Records shown
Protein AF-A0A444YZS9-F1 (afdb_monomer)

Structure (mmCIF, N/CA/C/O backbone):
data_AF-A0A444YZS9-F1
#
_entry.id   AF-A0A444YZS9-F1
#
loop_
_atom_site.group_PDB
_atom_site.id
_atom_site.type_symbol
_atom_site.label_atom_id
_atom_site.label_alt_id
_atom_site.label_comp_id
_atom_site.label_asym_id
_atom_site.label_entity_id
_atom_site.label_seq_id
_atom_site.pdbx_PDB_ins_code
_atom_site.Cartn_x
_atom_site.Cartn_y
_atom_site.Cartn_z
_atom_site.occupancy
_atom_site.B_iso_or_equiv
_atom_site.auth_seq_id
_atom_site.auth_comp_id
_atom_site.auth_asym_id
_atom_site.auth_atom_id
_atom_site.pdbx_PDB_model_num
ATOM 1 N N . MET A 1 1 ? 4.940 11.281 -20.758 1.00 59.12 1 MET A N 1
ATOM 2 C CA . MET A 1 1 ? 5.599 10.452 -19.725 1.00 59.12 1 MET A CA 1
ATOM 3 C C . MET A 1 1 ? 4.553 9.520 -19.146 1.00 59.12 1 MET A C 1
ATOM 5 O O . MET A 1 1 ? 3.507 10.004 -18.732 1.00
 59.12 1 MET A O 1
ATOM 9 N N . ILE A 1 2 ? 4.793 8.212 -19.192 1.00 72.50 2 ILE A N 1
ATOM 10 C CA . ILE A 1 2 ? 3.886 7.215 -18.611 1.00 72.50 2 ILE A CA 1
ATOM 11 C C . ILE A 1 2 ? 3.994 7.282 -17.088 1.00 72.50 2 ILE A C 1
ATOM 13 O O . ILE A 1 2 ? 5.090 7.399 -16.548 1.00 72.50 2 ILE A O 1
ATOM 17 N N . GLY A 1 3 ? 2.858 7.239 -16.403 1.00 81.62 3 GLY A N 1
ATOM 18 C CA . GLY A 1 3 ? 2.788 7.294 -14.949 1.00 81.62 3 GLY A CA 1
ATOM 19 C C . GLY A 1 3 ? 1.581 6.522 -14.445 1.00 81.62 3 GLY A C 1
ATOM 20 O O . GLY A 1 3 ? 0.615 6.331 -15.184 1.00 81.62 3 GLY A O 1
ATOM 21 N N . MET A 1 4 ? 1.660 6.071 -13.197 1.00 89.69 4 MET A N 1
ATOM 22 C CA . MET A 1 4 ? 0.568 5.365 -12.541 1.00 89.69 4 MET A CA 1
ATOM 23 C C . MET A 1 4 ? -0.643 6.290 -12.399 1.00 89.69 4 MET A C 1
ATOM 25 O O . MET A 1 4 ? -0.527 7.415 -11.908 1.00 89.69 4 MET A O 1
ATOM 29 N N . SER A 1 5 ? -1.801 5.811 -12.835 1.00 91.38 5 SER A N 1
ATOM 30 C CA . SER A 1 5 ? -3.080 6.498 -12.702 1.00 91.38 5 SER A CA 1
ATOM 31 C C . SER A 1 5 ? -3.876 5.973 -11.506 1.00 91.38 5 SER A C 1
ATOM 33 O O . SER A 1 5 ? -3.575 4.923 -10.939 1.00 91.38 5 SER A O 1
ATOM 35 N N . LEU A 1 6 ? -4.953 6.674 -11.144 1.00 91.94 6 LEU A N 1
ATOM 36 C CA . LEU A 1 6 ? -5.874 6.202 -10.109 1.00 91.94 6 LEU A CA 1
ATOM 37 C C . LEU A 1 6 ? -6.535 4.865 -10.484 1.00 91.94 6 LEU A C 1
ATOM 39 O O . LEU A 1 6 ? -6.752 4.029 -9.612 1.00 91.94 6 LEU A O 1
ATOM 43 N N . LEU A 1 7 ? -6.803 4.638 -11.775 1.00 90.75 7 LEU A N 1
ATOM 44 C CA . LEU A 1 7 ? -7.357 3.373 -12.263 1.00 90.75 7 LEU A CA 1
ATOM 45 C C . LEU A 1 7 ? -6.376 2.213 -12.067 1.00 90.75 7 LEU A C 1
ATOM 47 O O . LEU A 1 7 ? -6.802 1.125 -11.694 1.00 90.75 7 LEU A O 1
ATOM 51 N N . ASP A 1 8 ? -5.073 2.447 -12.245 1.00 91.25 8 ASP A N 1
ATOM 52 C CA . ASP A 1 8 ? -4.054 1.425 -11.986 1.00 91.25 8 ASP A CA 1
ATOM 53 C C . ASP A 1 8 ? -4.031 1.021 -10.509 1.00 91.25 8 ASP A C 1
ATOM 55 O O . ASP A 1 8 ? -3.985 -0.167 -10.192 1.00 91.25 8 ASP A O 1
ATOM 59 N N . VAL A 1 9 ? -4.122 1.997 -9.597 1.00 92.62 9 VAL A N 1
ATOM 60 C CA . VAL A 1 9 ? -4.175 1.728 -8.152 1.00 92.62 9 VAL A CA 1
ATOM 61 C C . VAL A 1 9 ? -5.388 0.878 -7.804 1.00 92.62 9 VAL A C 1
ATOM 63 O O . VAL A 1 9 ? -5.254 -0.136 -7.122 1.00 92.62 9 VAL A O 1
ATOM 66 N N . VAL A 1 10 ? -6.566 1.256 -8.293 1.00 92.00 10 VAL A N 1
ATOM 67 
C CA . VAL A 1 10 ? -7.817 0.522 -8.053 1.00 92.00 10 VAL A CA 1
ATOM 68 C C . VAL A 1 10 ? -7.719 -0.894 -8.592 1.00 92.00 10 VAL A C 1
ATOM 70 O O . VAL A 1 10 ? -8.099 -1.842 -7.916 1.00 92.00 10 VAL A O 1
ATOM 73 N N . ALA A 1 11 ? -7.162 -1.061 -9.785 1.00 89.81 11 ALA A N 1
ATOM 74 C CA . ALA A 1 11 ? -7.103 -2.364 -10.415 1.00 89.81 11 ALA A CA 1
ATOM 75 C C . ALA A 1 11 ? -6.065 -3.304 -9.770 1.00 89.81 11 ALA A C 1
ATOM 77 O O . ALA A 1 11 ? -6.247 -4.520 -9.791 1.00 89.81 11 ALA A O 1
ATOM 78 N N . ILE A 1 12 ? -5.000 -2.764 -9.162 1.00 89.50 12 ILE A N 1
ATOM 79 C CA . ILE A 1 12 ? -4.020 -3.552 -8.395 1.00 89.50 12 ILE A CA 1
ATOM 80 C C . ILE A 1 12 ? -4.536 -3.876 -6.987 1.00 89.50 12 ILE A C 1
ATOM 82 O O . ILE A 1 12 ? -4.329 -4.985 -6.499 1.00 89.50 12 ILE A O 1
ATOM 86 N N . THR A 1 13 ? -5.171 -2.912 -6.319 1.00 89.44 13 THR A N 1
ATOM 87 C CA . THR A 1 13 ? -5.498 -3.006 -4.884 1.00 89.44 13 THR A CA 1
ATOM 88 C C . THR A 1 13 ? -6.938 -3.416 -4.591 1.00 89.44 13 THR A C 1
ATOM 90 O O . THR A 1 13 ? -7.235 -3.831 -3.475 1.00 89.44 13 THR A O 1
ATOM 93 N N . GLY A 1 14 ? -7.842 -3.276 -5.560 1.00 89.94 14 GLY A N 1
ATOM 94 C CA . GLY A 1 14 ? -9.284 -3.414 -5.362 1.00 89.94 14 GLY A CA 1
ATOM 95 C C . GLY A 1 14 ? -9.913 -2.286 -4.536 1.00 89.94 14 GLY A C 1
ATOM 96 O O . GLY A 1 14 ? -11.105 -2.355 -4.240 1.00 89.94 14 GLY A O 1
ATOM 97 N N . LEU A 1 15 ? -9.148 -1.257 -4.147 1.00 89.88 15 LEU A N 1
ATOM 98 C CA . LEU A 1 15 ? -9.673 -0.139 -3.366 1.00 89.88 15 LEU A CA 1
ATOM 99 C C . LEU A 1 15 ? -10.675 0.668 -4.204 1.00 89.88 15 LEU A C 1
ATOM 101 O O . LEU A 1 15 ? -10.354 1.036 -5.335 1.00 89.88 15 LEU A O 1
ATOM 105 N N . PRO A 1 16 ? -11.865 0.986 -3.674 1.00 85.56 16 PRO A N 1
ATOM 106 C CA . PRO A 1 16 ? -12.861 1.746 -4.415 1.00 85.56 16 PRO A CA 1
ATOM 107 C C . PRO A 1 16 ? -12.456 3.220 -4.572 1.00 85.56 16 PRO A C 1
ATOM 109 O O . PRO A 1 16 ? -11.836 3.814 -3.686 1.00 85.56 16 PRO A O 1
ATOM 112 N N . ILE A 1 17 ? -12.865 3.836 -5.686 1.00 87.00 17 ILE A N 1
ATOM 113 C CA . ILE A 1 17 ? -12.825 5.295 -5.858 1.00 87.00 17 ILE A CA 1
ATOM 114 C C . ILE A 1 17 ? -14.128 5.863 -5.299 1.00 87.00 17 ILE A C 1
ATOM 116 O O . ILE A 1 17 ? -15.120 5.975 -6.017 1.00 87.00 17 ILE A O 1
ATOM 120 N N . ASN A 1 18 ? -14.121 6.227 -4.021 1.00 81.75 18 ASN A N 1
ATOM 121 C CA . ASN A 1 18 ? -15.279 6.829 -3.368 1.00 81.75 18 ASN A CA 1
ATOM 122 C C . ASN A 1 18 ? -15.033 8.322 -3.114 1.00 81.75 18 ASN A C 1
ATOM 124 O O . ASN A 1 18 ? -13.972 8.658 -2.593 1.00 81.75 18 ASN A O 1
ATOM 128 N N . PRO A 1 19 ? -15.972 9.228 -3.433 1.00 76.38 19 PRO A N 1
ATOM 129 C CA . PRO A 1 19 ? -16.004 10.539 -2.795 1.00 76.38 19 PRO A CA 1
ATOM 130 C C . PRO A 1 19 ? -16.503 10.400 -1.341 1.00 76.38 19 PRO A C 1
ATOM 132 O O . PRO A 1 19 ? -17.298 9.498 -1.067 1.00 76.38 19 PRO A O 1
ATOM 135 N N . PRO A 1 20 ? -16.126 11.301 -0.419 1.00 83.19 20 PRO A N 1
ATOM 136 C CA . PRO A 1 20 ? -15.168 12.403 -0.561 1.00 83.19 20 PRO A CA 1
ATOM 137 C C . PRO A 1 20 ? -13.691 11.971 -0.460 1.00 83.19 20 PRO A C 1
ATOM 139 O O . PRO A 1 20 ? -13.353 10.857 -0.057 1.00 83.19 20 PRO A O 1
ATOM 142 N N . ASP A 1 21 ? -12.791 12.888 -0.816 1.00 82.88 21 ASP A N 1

Task instructions
Return, with no change at all, every line in the entries above from the line containing "ATOM 68 C C" through the line containing "ATOM 88 C C".

Response to this exercise
ATOM 68 C C . VAL A 1 10 ? -7.719 -0.894 -8.592 1.00 92.00 10 VAL A C 1
ATOM 70 O O . VAL A 1 10 ? -8.099 -1.842 -7.916 1.00 92.00 10 VAL A O 1
ATOM 73 N N . ALA A 1 11 ? -7.162 -1.061 -9.785 1.00 89.81 11 ALA A N 1
ATOM 74 C CA . ALA A 1 11 ? -7.103 -2.364 -10.415 1.00 89.81 11 ALA A CA 1
ATOM 75 C C . ALA A 1 11 ? -6.065 -3.304 -9.770 1.00 89.81 11 ALA A C 1
ATOM 77 O O . ALA A 1 11 ? -6.247 -4.520 -9.791 1.00 89.81 11 ALA A O 1
ATOM 78 N N . ILE A 1 12 ? -5.000 -2.764 -9.162 1.00 89.50 12 ILE A N 1
ATOM 79 C CA . ILE A 1 12 ? -4.020 -3.552 -8.395 1.00 89.50 12 ILE A CA 1
ATOM 80 C C . ILE A 1 12 ? -4.536 -3.876 -6.987 1.00 89.50 12 ILE A C 1
ATOM 82 O O . ILE A 1 12 ? -4.329 -4.985 -6.499 1.00 89.50 12 ILE A O 1
ATOM 86 N N . THR A 1 13 ? -5.171 -2.912 -6.319 1.00 89.44 13 THR A N 1
ATOM 87 C CA . THR A 1 13 ? -5.498 -3.006 -4.884 1.00 89.44 13 THR A CA 1
ATOM 88 C C . THR A 1 13 ? -6.938 -3.416 -4.591 1.00 89.44 13 THR A C 1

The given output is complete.